What I am asking of the compiler is "get out of the way and let the hardware do what it will do." Don't try to make assumptions.

That is not a reasonable request of you, because not only is there different hardware out there but even on x86 there are many different ways to calculate "x * 2":

- the compiler can use imul
- the compiler can use add
- the compiler can use shl
- the compiler can use lea
- the compiler could conceivably use SIMD (SSE) instructions, if it's multiplying several values in a loop.

Why do you assume only one of those is a valid response by the compiler?

If you notice * and / in same expression, imul with one operand is a natural choice. "do the right thing." My students do this on class assignments without having to be told, because they want to make sure that my input won't break their code. multiplying two numbers > 65535 is problematic, unless you then divide by something.
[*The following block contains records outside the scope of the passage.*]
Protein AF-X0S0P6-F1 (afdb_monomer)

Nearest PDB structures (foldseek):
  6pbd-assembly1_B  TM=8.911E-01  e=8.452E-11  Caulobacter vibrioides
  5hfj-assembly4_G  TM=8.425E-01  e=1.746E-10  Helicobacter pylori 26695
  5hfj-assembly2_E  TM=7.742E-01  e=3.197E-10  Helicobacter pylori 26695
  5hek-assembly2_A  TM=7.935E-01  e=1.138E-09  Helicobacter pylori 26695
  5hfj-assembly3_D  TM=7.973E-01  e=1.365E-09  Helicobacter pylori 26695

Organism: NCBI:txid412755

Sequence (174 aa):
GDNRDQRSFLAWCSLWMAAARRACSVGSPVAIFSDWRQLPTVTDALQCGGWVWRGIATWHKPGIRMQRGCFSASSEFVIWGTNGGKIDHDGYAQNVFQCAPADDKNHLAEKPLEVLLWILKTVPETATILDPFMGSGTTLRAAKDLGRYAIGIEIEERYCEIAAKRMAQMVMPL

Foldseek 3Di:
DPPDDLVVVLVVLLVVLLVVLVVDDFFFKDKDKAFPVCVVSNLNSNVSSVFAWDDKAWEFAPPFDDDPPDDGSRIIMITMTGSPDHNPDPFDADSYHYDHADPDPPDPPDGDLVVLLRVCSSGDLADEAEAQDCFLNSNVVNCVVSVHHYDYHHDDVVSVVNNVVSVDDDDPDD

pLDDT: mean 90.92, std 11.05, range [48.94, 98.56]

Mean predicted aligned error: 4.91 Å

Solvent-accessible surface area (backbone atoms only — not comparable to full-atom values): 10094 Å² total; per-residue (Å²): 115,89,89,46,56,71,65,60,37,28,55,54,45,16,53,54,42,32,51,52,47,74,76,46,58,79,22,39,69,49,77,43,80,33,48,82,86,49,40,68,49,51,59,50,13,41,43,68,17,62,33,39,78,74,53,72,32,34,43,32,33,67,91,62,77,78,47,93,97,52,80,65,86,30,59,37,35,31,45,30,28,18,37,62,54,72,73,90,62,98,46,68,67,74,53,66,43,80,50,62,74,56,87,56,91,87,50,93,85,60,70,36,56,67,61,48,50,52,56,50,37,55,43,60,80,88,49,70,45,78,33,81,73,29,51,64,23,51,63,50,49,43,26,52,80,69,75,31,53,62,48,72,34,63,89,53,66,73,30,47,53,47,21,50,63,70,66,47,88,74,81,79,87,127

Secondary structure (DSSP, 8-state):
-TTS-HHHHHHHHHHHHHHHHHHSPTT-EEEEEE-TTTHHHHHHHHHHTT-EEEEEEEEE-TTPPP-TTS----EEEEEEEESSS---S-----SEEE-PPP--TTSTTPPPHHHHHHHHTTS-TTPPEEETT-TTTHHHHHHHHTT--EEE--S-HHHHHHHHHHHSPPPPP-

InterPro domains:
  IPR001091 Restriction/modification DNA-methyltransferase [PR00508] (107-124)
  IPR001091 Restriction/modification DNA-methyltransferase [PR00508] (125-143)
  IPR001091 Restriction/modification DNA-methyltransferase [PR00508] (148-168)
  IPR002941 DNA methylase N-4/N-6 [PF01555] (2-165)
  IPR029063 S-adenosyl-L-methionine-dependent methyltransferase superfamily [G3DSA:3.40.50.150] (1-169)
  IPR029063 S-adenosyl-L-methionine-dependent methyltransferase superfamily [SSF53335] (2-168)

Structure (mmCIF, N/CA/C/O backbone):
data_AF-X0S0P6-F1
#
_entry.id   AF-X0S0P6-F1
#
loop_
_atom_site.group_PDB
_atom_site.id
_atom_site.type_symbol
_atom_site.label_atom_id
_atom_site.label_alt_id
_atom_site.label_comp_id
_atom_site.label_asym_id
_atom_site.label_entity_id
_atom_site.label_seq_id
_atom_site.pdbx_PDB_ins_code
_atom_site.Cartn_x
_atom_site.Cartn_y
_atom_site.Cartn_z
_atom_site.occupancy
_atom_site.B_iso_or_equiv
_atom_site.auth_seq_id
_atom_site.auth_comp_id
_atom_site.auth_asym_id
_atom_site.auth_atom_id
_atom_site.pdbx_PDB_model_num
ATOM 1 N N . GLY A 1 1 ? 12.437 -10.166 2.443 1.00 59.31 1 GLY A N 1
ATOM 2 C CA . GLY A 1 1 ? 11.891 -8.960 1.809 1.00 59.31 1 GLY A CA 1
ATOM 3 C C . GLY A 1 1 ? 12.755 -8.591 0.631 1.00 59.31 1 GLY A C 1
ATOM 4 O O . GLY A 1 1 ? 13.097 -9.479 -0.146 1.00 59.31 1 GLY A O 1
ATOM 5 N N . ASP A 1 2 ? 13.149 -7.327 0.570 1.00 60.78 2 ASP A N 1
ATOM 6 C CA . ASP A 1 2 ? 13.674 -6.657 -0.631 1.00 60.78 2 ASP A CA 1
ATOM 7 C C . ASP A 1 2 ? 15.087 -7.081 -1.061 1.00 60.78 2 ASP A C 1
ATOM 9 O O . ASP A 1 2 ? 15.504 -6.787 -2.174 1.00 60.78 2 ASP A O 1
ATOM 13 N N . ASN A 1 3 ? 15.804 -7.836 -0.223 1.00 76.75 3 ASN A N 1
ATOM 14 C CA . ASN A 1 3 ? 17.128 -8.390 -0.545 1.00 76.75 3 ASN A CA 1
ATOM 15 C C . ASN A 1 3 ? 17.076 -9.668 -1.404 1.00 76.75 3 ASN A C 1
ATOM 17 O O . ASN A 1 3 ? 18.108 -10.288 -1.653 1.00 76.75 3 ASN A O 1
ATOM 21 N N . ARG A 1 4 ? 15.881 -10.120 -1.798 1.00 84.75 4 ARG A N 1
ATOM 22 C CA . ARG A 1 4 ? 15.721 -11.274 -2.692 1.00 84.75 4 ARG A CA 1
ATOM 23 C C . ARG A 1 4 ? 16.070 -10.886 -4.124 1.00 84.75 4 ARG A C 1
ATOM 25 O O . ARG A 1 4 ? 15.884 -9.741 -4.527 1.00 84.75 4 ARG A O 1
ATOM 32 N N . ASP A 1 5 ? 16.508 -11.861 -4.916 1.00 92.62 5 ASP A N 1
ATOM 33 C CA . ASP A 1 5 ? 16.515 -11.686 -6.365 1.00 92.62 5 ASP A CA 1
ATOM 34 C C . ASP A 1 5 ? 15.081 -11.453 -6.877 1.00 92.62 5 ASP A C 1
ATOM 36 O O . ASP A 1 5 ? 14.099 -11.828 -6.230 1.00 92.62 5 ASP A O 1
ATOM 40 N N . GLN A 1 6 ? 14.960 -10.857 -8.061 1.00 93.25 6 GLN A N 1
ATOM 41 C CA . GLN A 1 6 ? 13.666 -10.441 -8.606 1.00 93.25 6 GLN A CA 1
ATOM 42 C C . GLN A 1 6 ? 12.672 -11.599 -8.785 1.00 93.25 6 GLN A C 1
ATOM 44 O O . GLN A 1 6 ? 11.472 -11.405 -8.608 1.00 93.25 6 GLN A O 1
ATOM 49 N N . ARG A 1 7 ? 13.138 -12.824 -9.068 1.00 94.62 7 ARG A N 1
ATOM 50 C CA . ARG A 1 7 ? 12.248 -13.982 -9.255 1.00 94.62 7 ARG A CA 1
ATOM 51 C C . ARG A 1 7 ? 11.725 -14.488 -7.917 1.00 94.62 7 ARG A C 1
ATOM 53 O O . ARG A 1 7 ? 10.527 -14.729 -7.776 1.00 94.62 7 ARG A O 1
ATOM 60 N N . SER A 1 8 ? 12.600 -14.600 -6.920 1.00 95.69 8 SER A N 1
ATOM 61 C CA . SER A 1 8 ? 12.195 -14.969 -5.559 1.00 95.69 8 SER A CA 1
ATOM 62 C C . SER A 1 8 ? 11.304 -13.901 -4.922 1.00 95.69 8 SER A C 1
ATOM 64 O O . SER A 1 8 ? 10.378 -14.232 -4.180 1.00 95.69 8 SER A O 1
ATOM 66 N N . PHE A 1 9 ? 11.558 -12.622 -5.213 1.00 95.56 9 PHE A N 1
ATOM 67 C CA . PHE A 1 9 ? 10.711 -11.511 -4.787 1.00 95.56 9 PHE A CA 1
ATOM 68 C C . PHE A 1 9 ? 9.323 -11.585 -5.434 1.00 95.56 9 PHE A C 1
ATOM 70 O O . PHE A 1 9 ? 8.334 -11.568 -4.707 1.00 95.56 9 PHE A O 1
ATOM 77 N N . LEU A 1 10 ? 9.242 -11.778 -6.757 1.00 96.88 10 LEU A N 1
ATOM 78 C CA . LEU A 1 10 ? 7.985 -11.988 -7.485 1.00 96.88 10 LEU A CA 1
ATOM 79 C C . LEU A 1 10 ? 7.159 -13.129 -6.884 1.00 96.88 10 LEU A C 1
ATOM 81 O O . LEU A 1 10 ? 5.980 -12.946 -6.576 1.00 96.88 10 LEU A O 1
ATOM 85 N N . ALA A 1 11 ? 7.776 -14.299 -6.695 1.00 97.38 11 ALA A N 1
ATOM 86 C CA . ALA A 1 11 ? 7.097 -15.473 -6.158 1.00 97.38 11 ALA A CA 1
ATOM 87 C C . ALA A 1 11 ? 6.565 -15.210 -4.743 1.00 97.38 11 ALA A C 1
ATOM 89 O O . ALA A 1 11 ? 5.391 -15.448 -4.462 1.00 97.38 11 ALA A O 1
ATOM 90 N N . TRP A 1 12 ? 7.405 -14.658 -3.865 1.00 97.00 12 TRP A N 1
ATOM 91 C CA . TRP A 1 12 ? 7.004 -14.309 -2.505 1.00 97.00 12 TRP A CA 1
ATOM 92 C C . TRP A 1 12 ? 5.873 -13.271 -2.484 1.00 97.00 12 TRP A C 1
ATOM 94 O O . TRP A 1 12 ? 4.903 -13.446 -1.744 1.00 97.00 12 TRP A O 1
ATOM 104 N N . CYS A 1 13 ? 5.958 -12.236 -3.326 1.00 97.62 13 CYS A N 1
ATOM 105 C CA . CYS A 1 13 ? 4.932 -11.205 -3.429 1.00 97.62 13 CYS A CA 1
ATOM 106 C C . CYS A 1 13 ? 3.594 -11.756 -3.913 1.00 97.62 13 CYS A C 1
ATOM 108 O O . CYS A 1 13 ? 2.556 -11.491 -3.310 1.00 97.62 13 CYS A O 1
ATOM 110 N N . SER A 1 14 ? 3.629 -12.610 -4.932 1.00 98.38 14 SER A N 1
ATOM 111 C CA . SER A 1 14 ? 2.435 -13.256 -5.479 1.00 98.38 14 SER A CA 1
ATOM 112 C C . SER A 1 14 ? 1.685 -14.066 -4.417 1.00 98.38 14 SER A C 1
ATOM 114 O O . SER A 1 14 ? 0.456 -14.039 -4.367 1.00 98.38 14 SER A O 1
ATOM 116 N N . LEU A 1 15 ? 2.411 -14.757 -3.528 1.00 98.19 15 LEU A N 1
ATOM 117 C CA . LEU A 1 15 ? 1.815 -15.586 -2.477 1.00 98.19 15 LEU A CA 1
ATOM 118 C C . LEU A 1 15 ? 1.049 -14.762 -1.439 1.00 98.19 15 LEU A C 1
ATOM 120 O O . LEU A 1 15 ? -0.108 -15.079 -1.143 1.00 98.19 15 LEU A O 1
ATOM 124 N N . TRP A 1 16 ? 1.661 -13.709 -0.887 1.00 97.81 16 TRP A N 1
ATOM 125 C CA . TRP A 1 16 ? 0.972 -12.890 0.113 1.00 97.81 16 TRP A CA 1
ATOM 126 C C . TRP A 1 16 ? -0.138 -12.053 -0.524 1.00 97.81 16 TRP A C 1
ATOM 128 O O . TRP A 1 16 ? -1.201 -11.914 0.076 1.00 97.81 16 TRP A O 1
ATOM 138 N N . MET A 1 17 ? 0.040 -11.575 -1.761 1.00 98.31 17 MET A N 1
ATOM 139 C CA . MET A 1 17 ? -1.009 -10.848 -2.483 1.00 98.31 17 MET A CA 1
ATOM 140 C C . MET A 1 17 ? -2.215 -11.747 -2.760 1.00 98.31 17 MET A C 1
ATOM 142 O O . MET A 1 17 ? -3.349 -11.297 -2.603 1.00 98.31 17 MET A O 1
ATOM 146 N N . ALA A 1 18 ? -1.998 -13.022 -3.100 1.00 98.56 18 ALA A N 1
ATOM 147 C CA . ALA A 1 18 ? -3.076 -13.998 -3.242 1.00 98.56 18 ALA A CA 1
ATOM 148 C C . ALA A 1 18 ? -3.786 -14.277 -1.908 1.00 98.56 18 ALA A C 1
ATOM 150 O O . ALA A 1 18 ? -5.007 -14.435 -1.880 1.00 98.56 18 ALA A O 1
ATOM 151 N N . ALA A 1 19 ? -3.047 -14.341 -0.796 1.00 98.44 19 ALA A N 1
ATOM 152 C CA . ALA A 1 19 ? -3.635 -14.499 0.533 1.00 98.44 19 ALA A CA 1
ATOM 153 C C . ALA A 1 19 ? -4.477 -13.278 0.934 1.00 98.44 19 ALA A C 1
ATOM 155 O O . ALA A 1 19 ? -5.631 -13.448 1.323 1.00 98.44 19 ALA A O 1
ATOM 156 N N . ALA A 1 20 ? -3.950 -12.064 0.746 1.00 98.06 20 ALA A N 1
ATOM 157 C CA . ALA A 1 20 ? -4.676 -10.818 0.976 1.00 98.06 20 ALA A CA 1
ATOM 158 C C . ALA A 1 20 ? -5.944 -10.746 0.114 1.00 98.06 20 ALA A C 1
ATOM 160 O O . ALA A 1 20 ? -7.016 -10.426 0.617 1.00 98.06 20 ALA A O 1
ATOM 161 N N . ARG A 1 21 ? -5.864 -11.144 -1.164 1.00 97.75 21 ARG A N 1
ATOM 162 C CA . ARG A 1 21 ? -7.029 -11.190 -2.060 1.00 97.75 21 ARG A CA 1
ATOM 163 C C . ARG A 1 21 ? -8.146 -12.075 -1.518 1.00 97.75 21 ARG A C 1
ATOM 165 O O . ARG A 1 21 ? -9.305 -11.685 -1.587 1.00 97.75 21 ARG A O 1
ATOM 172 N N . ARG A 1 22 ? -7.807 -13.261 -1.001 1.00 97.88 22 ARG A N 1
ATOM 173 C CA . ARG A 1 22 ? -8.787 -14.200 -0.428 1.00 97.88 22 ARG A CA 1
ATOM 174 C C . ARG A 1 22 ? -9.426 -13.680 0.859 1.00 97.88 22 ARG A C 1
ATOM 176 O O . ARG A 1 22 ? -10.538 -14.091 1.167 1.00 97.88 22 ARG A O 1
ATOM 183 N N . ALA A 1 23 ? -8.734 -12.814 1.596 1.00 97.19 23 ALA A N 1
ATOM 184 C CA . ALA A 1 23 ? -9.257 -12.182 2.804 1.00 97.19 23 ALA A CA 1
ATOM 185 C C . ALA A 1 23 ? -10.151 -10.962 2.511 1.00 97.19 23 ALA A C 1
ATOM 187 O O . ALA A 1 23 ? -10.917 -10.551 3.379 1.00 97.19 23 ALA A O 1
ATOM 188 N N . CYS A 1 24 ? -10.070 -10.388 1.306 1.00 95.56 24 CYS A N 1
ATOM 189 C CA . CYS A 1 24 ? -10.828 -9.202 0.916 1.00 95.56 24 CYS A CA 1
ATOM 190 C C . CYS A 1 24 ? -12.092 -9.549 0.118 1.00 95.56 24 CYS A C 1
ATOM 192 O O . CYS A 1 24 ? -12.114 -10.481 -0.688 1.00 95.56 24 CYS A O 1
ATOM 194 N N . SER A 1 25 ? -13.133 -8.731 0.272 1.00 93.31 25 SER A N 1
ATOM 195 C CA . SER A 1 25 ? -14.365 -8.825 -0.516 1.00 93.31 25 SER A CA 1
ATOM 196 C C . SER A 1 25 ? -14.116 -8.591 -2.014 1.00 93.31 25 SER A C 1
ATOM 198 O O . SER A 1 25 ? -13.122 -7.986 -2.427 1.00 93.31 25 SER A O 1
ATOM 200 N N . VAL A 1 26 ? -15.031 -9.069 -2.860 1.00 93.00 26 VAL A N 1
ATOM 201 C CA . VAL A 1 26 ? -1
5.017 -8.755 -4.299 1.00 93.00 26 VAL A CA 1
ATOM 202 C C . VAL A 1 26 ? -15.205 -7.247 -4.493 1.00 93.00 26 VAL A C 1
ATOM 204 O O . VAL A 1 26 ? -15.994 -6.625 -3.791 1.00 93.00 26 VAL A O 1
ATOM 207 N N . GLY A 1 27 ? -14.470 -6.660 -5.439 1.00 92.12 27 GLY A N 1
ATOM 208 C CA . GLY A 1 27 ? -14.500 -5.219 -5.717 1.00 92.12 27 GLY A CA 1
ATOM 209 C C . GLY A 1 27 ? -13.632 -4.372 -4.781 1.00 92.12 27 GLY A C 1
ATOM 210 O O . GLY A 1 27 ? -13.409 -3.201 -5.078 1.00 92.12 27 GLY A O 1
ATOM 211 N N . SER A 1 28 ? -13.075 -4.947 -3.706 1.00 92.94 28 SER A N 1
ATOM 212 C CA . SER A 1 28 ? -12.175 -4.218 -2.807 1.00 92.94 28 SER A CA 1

So, "do the right thing" as opposed to "do something." I mean, for an int multiply, it COULD use the floating point processor. Should it?

So you're asking compilers to detect the presence of divisions in an expression, and use a different instruction for multiplication if that is the case?

I should stop arguing with you but this is starting to become hilarious, so I probably won't.

[AlvaroBegue]

So you think mapping `x * 2 / 2' to `x' is a valid optimization, but mapping it to `(x + x) / 2' or `(x * 2) >> 1' (with the appropriate shift that propagates the sign bit) is not. Is that what you are saying? Also, do you think it's OK for the compiler to give you different results if you store `x * 2' in a local variable and then divide that one by 2?

I really think by now you don't know what you want anymore, and there is a slight chance you might end up seeing the point of leaving things undefined and letting the compiler give you different answers for different levels of optimization, given that your program invokes undefined behavior. But I am not keeping my hopes up.